Yi takes on his NBA comparison. He comes up with a huge offensive rebound. Woo.


----------



## narek (Jul 29, 2005)

Yee-Haw! 

Whatever Coach K did to get Mo Williams from chucking it up every opportunity he got is clearly still working. This is a much better team than I've seen from the Bucks in a few years, but as Jonny Mac said, I won't try to get too excited because it is a long season.

And whatever Coach K did to get Gadz to be productive needs to keep working, too. Simmons, Charlie V, Gadz, Bell, Ivey - all contributing. 

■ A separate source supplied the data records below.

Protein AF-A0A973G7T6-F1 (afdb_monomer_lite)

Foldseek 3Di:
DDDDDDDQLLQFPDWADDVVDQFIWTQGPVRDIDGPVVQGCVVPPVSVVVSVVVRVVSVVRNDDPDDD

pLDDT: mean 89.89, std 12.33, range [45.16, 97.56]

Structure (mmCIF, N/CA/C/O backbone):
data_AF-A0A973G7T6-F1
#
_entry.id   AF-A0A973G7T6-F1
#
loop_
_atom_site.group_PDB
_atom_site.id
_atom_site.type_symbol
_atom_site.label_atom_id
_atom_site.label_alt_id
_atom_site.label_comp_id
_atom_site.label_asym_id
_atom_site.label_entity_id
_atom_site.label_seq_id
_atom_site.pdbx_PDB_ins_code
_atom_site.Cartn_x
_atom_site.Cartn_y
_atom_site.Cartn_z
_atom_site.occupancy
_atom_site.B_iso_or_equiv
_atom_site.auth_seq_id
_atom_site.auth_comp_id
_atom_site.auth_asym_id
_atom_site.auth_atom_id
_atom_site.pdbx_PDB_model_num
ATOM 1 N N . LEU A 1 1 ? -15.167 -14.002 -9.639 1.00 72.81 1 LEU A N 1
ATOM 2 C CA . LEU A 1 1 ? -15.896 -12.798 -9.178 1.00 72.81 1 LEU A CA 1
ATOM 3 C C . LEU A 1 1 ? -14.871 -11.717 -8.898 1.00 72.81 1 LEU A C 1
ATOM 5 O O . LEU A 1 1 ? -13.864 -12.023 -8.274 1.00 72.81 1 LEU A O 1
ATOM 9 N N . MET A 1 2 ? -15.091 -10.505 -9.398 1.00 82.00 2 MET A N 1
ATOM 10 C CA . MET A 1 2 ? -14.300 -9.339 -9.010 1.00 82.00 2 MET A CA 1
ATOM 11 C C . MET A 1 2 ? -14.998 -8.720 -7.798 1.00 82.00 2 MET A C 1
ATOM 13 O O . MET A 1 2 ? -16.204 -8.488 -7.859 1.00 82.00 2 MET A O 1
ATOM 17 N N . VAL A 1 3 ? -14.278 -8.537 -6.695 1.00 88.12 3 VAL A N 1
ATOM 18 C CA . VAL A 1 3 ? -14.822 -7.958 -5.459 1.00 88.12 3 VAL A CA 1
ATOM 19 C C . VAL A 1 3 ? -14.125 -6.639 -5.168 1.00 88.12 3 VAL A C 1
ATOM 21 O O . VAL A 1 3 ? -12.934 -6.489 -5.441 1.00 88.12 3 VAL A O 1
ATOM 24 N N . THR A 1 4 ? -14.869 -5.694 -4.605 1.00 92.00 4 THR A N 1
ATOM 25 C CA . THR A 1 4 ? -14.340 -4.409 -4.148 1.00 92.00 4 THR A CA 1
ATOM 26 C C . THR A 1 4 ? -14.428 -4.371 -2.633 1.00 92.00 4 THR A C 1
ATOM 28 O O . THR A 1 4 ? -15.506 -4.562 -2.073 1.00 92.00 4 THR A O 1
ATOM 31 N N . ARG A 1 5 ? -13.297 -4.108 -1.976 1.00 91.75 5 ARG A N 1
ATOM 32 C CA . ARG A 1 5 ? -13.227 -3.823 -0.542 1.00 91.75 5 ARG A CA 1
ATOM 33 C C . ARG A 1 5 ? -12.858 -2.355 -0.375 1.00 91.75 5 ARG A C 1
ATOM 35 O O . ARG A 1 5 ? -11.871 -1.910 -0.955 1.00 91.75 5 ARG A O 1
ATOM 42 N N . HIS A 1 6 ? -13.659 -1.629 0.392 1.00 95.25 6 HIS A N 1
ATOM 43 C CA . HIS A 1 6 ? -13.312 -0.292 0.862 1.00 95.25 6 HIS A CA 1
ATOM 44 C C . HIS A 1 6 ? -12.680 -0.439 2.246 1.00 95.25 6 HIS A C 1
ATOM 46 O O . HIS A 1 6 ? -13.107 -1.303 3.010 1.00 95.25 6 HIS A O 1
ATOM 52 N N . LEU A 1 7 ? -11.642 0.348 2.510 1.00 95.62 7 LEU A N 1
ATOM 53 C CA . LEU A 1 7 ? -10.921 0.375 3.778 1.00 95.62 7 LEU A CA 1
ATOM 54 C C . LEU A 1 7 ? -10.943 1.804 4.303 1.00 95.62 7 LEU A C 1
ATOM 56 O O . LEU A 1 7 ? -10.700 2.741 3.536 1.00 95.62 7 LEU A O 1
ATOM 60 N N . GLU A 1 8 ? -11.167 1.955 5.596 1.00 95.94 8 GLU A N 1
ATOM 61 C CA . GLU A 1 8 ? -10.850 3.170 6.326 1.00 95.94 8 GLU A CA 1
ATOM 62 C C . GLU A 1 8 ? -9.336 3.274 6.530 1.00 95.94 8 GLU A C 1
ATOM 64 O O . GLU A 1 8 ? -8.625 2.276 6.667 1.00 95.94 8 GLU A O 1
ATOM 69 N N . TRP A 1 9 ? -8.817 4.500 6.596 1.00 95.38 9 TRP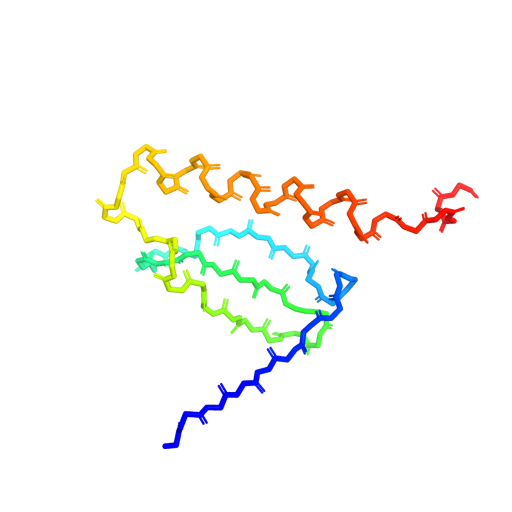 A N 1
ATOM 70 C CA . TRP A 1 9 ? -7.377 4.726 6.765 1.00 95.38 9 TRP A CA 1
ATOM 71 C C . TRP A 1 9 ? -6.815 4.083 8.036 1.00 95.38 9 TRP A C 1
ATOM 73 O O . TRP A 1 9 ? -5.716 3.536 8.007 1.00 95.38 9 TRP A O 1
ATOM 83 N N . GLY A 1 10 ? -7.586 4.100 9.126 1.00 95.25 10 GLY A N 1
ATOM 84 C CA . GLY A 1 10 ? -7.208 3.481 10.398 1.00 95.25 10 GLY A CA 1
ATOM 85 C C . GLY A 1 10 ? -7.181 1.949 10.382 1.00 95.25 10 GLY A C 1
ATOM 86 O O . GLY A 1 10 ? -6.617 1.352 11.293 1.00 95.25 10 GLY A O 1
ATOM 87 N N . GLU A 1 11 ? -7.749 1.293 9.362 1.00 96.62 11 GLU A N 1
ATOM 88 C CA . GLU A 1 11 ? -7.654 -0.166 9.223 1.00 96.62 11 GLU A CA 1
ATOM 89 C C . GLU A 1 11 ? -6.285 -0.609 8.698 1.00 96.62 11 GLU A C 1
ATOM 91 O O . GLU A 1 11 ? -5.912 -1.764 8.889 1.00 96.62 11 GLU A O 1
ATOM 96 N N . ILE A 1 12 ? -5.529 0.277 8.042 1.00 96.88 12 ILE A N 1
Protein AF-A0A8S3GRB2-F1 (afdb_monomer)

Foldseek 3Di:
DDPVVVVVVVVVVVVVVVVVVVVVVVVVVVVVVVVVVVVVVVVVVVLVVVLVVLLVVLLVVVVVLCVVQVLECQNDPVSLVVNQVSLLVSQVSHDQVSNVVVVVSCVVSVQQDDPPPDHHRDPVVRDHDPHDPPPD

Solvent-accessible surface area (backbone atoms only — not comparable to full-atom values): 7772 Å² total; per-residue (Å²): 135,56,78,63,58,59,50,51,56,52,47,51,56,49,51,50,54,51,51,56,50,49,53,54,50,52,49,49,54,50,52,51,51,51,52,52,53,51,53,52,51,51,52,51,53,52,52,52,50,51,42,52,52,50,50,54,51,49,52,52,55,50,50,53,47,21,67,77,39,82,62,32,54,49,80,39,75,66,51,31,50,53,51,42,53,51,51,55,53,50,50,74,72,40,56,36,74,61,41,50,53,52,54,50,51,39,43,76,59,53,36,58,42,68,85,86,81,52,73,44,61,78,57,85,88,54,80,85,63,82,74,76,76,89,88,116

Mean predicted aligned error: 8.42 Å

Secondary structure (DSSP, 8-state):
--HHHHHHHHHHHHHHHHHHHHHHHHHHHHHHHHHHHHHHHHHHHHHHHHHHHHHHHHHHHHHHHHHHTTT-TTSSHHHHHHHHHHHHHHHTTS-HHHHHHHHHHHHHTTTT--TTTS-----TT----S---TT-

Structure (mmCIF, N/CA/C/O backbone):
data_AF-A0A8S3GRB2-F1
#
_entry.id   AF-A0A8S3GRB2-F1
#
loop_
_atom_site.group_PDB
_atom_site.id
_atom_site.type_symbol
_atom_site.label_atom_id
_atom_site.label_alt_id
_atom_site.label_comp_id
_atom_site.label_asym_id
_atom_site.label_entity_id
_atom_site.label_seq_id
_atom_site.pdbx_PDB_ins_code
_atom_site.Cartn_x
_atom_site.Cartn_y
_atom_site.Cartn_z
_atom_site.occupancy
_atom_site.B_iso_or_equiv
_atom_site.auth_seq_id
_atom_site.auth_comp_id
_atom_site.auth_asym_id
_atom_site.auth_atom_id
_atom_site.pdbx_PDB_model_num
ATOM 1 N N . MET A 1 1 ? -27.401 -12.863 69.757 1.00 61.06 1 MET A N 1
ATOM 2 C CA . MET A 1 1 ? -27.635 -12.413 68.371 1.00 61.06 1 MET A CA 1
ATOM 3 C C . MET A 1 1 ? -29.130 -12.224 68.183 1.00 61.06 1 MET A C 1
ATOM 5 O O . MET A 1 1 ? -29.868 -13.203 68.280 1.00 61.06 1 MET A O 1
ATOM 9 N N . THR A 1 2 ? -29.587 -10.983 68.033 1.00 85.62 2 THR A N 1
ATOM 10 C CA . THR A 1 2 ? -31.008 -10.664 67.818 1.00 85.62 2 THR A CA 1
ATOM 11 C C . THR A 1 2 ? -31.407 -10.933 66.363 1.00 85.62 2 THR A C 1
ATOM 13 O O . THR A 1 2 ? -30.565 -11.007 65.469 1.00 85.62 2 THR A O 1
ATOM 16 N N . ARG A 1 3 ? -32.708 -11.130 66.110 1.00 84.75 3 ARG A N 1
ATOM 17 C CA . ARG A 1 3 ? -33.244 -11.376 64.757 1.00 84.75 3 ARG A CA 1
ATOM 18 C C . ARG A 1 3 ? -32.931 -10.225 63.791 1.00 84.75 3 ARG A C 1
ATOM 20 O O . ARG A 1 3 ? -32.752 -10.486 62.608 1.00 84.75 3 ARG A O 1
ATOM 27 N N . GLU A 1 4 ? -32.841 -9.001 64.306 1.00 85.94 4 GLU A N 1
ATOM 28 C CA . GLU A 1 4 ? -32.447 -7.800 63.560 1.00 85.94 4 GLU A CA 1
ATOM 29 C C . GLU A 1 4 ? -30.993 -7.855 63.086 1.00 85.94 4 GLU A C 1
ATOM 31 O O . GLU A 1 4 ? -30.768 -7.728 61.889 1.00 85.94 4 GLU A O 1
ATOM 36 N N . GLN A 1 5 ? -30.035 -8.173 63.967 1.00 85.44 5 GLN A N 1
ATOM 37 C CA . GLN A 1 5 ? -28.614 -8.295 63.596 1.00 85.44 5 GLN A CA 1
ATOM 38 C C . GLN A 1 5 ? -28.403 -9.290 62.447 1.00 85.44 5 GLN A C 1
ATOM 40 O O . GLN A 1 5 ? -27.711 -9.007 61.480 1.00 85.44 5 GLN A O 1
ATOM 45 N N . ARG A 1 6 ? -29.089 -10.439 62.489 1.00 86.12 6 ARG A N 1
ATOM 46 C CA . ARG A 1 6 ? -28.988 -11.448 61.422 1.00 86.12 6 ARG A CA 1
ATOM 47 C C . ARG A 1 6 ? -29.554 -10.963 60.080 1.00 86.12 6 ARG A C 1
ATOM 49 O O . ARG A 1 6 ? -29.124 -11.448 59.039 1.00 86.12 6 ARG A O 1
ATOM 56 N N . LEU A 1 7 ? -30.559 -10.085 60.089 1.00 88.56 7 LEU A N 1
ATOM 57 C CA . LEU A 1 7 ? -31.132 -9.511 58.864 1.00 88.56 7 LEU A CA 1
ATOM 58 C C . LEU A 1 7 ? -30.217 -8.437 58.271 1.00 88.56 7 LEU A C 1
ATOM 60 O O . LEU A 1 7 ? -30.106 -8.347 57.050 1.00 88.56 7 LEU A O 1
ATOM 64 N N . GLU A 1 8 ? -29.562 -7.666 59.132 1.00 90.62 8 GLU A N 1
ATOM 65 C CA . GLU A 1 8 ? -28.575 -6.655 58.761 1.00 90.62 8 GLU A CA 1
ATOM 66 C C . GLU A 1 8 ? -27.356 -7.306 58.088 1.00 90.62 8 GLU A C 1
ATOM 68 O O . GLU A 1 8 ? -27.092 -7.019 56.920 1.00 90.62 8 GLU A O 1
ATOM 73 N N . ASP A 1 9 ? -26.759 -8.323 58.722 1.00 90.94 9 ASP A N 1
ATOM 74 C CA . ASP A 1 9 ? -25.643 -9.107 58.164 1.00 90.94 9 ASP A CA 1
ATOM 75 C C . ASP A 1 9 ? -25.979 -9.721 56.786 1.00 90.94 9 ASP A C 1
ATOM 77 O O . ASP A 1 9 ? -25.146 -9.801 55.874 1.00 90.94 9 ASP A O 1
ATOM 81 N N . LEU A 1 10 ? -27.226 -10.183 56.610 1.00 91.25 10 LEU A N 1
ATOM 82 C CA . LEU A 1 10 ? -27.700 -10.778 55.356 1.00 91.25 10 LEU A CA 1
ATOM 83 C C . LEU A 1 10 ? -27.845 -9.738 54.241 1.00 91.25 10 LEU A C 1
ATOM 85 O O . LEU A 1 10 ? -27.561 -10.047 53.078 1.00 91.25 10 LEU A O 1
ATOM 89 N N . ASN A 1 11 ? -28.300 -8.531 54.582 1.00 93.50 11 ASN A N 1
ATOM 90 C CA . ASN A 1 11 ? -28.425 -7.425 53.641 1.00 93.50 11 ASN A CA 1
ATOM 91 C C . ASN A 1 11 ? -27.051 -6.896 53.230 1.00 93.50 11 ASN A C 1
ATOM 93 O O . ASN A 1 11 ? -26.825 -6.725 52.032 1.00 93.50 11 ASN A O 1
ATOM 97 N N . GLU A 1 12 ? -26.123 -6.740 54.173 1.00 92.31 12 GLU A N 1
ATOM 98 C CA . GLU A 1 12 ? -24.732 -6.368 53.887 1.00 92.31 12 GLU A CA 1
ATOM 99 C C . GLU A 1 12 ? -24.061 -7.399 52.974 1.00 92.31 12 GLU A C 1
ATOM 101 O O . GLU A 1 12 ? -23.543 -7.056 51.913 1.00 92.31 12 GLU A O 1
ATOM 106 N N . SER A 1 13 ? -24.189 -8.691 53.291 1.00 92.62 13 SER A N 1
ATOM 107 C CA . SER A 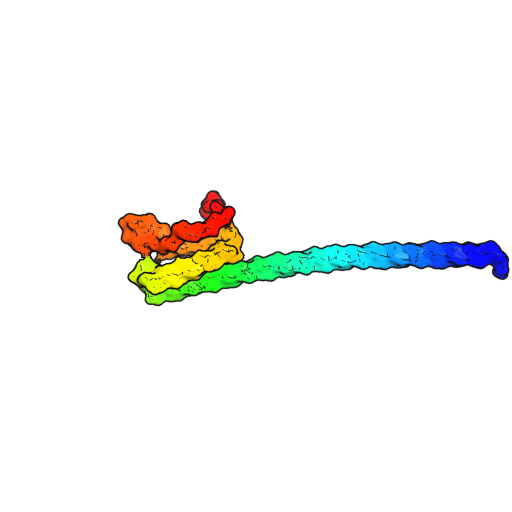1 13 ? -23.657 -9.777 52.452 1.00 92.62 13 SER A CA 1
ATOM 108 C C . SER A 1 13 ? -24.277 -9.817 51.050 1.00 92.62 13 SER A C 1
ATOM 110 O O . SER A 1 13 ? -23.675 -10.309 50.090 1.00 92.62 13 SER A O 1
ATOM 112 N N . ARG A 1 14 ? -25.534 -9.386 50.9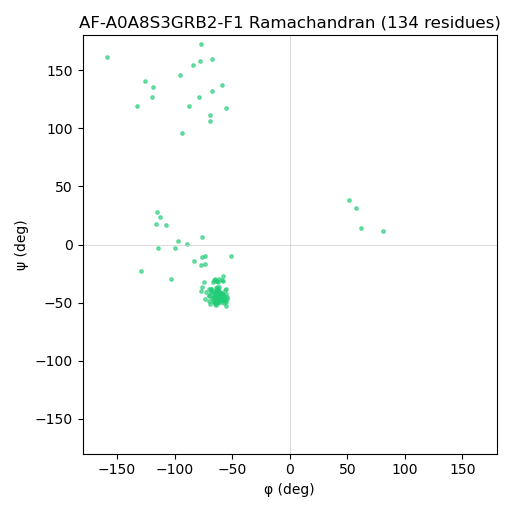01 1.00 92.12 14 ARG A N 1
ATOM 113 C CA . ARG A 1 14 ? -26.199 -9.300 49.595 1.00 92.12 14 ARG A CA 1
ATOM 114 C C . ARG A 1 14 ? -25.721 -8.080 48.816 1.00 92.12 14 ARG A C 1
ATOM 116 O O . ARG A 1 14 ? -25.512 -8.206 47.613 1.00 92.12 14 ARG A O 1
ATOM 123 N N . HIS A 1 15 ? -25.540 -6.951 49.492 1.00 93.75 15 HIS A N 1
ATOM 124 C CA . HIS A 1 15 ? -24.999 -5.736 48.903 1.00 93.75 15 HIS A CA 1
ATOM 125 C C . HIS A 1 15 ? -23.573 -5.969 48.401 1.00 93.75 15 HIS A C 1
ATOM 127 O O . HIS A 1 15 ? -23.304 -5.734 47.229 1.00 93.75 15 HIS A O 1
ATOM 133 N N . GLN A 1 16 ? -22.706 -6.550 49.235 1.00 93.31 16 GLN A N 1
ATOM 134 C CA . GLN A 1 16 ? -21.321 -6.847 48.869 1.00 93.31 16 GLN A CA 1
ATOM 135 C C . GLN A 1 16 ? -21.238 -7.720 47.612 1.00 93.31 16 GLN A C 1
ATOM 137 O O . GLN A 1 16 ? -20.573 -7.363 46.651 1.00 93.31 16 GLN A O 1
ATOM 142 N N . ARG A 1 17 ? -22.013 -8.811 47.548 1.00 91.75 17 ARG A N 1
ATOM 143 C CA . ARG A 1 17 ? -22.036 -9.691 46.365 1.00 91.75 17 ARG A CA 1
ATOM 144 C C . ARG A 1 17 ? -22.515 -8.997 45.091 1.00 91.75 17 ARG A C 1
ATOM 146 O O . ARG A 1 17 ? -22.120 -9.401 44.000 1.00 91.75 17 ARG A O 1
ATOM 153 N N . LEU A 1 18 ? -23.420 -8.025 45.206 1.00 94.81 18 LEU A N 1
ATOM 154 C CA . LEU A 1 18 ? -23.895 -7.260 44.054 1.00 94.81 18 LEU A CA 1
ATOM 155 C C . LEU A 1 18 ? -22.826 -6.289 43.559 1.00 94.81 18 LEU A C 1
ATOM 157 O O . LEU A 1 18 ? -22.655 -6.178 42.347 1.00 94.81 18 LEU A O 1
ATOM 161 N N . GLU A 1 19 ? -22.111 -5.636 44.471 1.00 93.69 19 GLU A N 1
ATOM 162 C CA . GLU A 1 19 ? -20.990 -4.755 44.140 1.00 93.69 19 GLU A CA 1
ATOM 163 C C . GLU A 1 19 ? -19.839 -5.552 43.515 1.00 93.69 19 GLU A C 1
ATOM 165 O O . GLU A 1 19 ? -19.466 -5.262 42.383 1.00 93.69 19 GLU A O 1
ATOM 170 N N . ASP A 1 20 ? -19.409 -6.660 44.128 1.00 94.88 20 ASP A N 1
ATOM 171 C CA . ASP A 1 20 ? -18.370 -7.540 43.568 1.00 94.88 20 ASP A CA 1
ATOM 172 C C . ASP A 1 20 ? -18.749 -8.045 42.159 1.00 94.88 20 ASP A C 1
ATOM 174 O O . ASP A 1 20 ? -17.920 -8.150 41.249 1.00 94.88 20 ASP A O 1
ATOM 178 N N . PHE A 1 21 ? -20.033 -8.365 41.945 1.00 94.81 21 PHE A N 1
ATOM 179 C CA . PHE A 1 21 ? -20.532 -8.784 40.635 1.00 94.81 21 PHE A CA 1
ATOM 180 C C . PHE A 1 21 ? -20.511 -7.642 39.613 1.00 94.81 21 PHE A C 1
ATOM 182 O O . PHE A 1 21 ? -20.186 -7.880 38.445 1.00 94.81 21 PHE A O 1
ATOM 189 N N . ARG A 1 22 ? -20.869 -6.419 40.024 1.00 94.94 22 ARG A N 1
ATOM 190 C CA . ARG A 1 22 ? -20.812 -5.220 39.175 1.00 94.94 22 ARG A CA 1
ATOM 191 C C . ARG A 1 22 ? -19.375 -4.895 38.799 1.00 94.94 22 ARG A C 1
ATOM 193 O O . ARG A 1 22 ? -19.091 -4.822 37.608 1.00 94.94 22 ARG A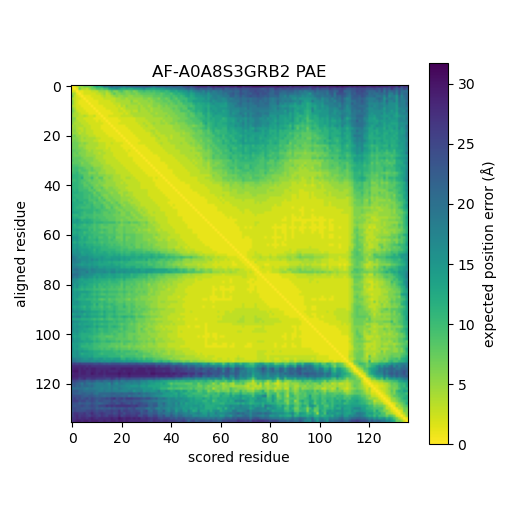 O 1
ATOM 200 N N . GLU A 1 23 ? -18.477 -4.826 39.774 1.00 94.62 23 GLU A N 1
ATOM 201 C CA . GLU A 1 23 ? -17.051 -4.573 39.560 1.00 94.62 23 GLU A CA 1
ATOM 202 C C . GLU A 1 23 ? -16.437 -5.624 38.629 1.00 94.62 23 GLU A C 1
ATOM 204 O O . GLU A 1 23 ? -15.807 -5.280 37.630 1.00 94.62 23 GLU A O 1
ATOM 209 N N . SER A 1 24 ? -16.708 -6.916 38.861 1.00 95.44 24 SER A N 1
ATOM 210 C CA . SER A 1 24 ? -16.217 -7.984 37.980 1.00 95.44 24 SER A CA 1
ATOM 211 C C . SER A 1 24 ? -16.748 -7.854 36.548 1.00 95.44 24 SER A C 1
ATOM 213 O O . SER A 1 24 ? -16.038 -8.157 35.587 1.00 95.44 24 SER A O 1
ATOM 215 N N . ARG A 1 25 ? -18.001 -7.414 36.373 1.00 95.44 25 ARG A N 1
ATOM 216 C CA . ARG A 1 25 ? -18.595 -7.189 35.045 1.00 95.44 25 ARG A CA 1
ATOM 217 C C . ARG A 1 25 ? -17.971 -5.988 34.348 1.00 95.44 25 ARG A C 1
ATOM 219 O O . ARG A 1 25 ? -17.656 -6.093 33.165 1.00 95.44 25 ARG A O 1
ATOM 226 N N . GLU A 1 26 ? -17.784 -4.883 35.056 1.00 95.12 26 GLU A N 1
ATOM 227 C CA . GLU A 1 26 ? -17.147 -3.676 34.527 1.00 95.12 26 GLU A CA 1
ATOM 228 C C . GLU A 1 26 ? -15.695 -3.940 34.140 1.00 95.12 26 GLU A C 1
ATOM 230 O O . GLU A 1 26 ? -15.271 -3.578 33.039 1.00 95.12 26 GLU A O 1
ATOM 235 N N . GLN A 1 27 ? -14.964 -4.662 34.989 1.00 95.00 27 GLN A N 1
ATOM 236 C CA . GLN A 1 27 ? -13.591 -5.055 34.718 1.00 95.00 27 GLN A CA 1
ATOM 237 C C . GLN A 1 27 ? -13.496 -5.919 33.457 1.00 95.00 27 GLN A C 1
ATOM 239 O O . GLN A 1 27 ? -12.712 -5.601 32.566 1.00 95.00 27 GLN A O 1
ATOM 244 N N . ARG A 1 28 ? -14.348 -6.945 33.312 1.00 94.75 28 ARG A N 1
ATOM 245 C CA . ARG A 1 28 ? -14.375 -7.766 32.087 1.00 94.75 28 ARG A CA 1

They've beaten LeBron, Kobe and Dirk in a week. I'm amazed.


----------



## roux (Jun 20, 2006)

Went to the game tonight and it was a great game. Redd played well bogut had a great all around game and Mo is turning into an all star caliber player. The crowd was loud and very into the game tonight which was really nice to see. Got to see Devin Harris again, i went to high school with that guy and he is by far my favorite non buck in the league, luckily for us he usually plays like crap against the Bucks and once again didnt do much tonight. Cleveland,LA and Dallas, what an intense week of basketball, lets not fall on our face against Philly on tuesday.

7-4 <------ :eek8:


----------



## narek (Jul 29, 2005)

the JS game notes:



> PLAYER OF THE GAME:Mo Williams left the game briefly in the first quarter with a sprained right ankle, but he returned in the second quarter and led the Bucks to their fifth straight victory. He finished with 19 points and 10 assists while playing 41 minutes, and he hit 8 of 14 shots.
> 
> PLAY OF THE GAME: *The Bucks held a two-point lead when Michael Redd missed a free throw with 58.3 seconds left, but forward Yi Jianlian battled for a loose rebound on the floor, and the ball popped to teammate Andrew Bogut, who scored on a short shot for a 91-87 lead with 53 seconds remaining*.
> 
> ...


Plus this:



> FEELING AT HOME: Yi continues to work on getting settled in. He's getting more and more comfortable with his teammates and with the Bucks' system, has become more familiar with the city and has gotten himself a place on the lake in which to live. He does realize, though, that one more challenge lies ahead.
> 
> "It's still not snowing yet," he said.



Driving in snow for the first time. Ah, memories.

http://www.jsonline.com/story/index.aspx?id=689674


----------